» **Data for review**:
------------------------------
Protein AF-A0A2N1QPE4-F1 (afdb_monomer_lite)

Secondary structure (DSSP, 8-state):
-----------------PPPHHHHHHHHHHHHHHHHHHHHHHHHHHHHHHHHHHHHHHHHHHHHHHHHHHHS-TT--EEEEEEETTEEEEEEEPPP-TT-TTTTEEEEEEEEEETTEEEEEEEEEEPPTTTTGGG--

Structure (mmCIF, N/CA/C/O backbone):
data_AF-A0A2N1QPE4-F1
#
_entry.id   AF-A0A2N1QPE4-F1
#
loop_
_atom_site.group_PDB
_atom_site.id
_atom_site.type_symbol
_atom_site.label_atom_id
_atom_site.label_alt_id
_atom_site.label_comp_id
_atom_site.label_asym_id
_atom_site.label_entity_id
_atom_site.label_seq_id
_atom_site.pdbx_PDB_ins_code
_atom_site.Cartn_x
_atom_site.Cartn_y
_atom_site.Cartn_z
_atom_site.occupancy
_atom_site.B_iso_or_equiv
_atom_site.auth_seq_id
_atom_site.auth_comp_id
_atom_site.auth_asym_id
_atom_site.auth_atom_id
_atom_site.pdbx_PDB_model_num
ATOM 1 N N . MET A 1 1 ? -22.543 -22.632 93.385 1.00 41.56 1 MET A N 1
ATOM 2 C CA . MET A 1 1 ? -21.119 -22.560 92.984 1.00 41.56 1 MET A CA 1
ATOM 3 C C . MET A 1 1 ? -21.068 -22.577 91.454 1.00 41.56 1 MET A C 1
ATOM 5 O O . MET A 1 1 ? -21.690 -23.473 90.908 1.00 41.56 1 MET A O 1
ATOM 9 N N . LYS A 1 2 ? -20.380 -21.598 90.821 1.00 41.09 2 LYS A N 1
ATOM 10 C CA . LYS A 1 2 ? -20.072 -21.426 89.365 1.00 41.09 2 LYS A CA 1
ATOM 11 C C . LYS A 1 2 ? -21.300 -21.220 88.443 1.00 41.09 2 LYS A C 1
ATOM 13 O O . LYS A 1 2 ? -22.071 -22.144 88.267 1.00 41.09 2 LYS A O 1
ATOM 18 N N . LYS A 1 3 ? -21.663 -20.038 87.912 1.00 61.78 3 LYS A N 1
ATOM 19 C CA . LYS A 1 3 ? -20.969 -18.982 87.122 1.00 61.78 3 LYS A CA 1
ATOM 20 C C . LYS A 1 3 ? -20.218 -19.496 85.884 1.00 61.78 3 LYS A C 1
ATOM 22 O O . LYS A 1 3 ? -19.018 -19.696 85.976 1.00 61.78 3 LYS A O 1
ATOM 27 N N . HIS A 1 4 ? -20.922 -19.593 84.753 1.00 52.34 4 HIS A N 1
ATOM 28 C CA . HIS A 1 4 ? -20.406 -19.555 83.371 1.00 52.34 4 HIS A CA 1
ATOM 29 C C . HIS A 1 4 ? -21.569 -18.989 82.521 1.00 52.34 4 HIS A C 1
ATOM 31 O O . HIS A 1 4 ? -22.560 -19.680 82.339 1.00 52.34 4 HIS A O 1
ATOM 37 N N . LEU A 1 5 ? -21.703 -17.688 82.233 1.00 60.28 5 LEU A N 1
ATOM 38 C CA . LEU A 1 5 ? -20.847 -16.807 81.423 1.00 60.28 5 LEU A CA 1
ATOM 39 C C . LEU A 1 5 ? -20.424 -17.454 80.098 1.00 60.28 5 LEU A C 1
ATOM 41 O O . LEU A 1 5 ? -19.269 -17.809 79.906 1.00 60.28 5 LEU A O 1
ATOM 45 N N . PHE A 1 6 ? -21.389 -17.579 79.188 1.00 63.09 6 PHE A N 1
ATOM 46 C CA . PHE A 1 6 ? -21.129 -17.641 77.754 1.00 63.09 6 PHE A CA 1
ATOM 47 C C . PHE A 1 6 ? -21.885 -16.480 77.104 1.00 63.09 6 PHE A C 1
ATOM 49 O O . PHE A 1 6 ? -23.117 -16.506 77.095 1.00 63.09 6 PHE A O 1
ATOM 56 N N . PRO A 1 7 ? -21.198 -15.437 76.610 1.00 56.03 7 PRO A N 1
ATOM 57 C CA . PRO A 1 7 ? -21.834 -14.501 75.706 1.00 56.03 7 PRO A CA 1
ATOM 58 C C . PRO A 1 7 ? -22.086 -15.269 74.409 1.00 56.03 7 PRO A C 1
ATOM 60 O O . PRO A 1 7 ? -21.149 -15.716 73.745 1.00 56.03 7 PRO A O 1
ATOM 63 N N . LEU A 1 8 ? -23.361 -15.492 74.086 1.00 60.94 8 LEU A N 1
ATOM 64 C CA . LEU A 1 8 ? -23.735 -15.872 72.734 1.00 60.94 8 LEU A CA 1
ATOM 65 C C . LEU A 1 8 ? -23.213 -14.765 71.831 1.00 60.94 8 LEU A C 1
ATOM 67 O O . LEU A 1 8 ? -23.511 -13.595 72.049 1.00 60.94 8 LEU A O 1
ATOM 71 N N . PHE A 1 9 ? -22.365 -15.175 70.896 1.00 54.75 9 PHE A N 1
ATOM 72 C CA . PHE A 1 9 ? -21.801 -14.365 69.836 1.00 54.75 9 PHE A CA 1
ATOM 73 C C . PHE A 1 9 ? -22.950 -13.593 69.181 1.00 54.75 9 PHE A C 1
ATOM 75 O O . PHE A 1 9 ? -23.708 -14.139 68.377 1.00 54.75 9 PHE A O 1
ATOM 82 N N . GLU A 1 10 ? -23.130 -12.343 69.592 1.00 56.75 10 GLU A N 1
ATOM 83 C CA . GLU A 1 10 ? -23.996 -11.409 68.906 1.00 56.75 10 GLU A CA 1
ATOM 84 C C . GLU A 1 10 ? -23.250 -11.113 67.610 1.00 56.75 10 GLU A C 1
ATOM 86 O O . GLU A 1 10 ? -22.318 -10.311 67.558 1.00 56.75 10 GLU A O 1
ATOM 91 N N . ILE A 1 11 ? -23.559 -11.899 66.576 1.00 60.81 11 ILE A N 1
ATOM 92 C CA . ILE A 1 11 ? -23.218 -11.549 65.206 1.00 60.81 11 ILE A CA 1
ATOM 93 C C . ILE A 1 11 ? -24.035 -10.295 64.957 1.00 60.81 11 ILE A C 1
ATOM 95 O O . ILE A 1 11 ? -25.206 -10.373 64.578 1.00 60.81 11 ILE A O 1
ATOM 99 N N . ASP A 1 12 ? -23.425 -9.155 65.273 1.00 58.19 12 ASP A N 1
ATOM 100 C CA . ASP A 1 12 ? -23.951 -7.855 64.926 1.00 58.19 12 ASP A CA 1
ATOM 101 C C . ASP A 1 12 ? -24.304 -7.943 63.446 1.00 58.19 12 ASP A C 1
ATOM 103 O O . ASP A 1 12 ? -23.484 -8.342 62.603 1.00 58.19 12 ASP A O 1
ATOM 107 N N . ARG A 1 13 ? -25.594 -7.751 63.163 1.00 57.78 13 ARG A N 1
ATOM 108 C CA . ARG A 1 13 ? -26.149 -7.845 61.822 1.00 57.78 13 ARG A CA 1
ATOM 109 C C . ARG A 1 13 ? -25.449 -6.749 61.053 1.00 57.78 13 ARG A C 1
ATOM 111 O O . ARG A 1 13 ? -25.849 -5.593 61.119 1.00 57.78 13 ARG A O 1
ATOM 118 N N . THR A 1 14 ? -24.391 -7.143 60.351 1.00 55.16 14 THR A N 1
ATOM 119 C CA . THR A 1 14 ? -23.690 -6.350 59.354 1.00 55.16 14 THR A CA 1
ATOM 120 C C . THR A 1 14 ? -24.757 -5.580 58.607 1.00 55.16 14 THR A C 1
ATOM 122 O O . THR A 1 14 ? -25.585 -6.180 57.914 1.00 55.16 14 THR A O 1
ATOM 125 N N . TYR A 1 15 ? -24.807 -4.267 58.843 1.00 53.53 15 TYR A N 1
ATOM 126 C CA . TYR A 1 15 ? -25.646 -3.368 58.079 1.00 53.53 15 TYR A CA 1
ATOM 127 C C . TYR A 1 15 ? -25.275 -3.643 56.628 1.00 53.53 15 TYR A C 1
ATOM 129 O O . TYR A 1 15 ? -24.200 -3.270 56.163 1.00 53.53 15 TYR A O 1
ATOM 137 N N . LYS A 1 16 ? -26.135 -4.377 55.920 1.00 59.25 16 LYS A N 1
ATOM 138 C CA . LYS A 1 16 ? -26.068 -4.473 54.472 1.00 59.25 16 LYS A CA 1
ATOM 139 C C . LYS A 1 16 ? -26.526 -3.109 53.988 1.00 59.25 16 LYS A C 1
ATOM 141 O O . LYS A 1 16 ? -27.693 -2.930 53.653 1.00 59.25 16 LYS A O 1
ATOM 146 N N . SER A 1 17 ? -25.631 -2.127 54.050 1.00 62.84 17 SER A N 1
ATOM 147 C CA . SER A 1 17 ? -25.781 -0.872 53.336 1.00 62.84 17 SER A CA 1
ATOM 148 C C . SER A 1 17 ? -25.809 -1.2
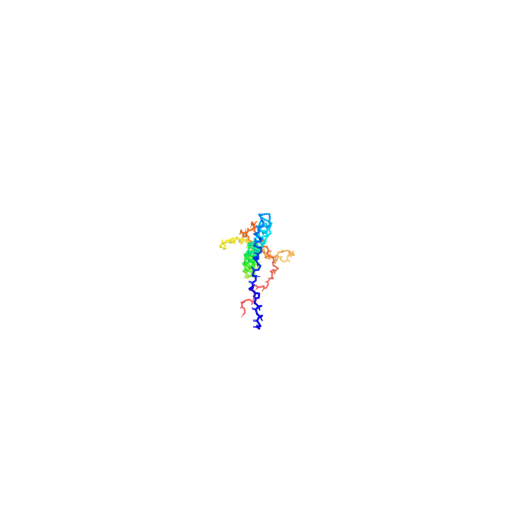55 51.864 1.00 62.84 17 SER A C 1
ATOM 150 O O . SER A 1 17 ? -24.775 -1.530 51.256 1.00 62.84 17 SER A O 1
ATOM 152 N N . GLY A 1 18 ? -27.022 -1.427 51.338 1.00 66.31 18 GLY A N 1
ATOM 153 C CA . GLY A 1 18 ? -27.233 -1.644 49.919 1.00 66.31 18 GLY A CA 1
ATOM 154 C C . GLY A 1 18 ? -26.572 -0.511 49.148 1.00 66.31 18 GLY A C 1
ATOM 155 O O . GLY A 1 18 ? -26.531 0.626 49.622 1.00 66.31 18 GLY A O 1
ATOM 156 N N . VAL A 1 19 ? -26.034 -0.836 47.977 1.00 67.19 19 VAL A N 1
ATOM 157 C CA . VAL A 1 19 ? -25.433 0.166 47.100 1.00 67.19 19 VAL A CA 1
ATOM 158 C C . VAL A 1 19 ? -26.501 1.208 46.786 1.00 67.19 19 VAL A C 1
ATOM 160 O O . VAL A 1 19 ? -27.600 0.867 46.340 1.00 67.19 19 VAL A O 1
ATOM 163 N N . SER A 1 20 ? -26.205 2.473 47.071 1.00 83.31 20 SER A N 1
ATOM 164 C CA . SER A 1 20 ? -27.141 3.554 46.786 1.00 83.31 20 SER A CA 1
ATOM 165 C C . SER A 1 20 ? -27.324 3.691 45.274 1.00 83.31 20 SER A C 1
ATOM 167 O O . SER A 1 20 ? -26.376 3.504 44.510 1.00 83.31 20 SER A O 1
ATOM 169 N N . LEU A 1 21 ? -28.527 4.056 44.817 1.00 83.94 21 LEU A N 1
ATOM 170 C CA . LEU A 1 21 ? -28.816 4.259 43.391 1.00 83.94 21 LEU A CA 1
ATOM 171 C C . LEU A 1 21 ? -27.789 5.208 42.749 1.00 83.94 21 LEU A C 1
------------------------------
» **Your task**:
Beginning with the very first line of the records above, please retype each line through the one that has "Structure (mmCIF, N/CA/C/O", and add nothing.

» **Answer to the exercise**:
Protein AF-A0A2N1QPE4-F1 (afdb_monomer_lite)

Secondary structure (DSSP, 8-state):
-----------------PPPHHHHHHHHHHHHHHHHHHHHHHHHHHHHHHHHHHHHHHHHHHHHHHHHHHHS-TT--EEEEEEETTEEEEEEEPPP-TT-TTTTEEEEEEEEEETTEEEEEEEEEEPPTTTTGGG--

Structure (mmCIF, N/CA/C/O backbone):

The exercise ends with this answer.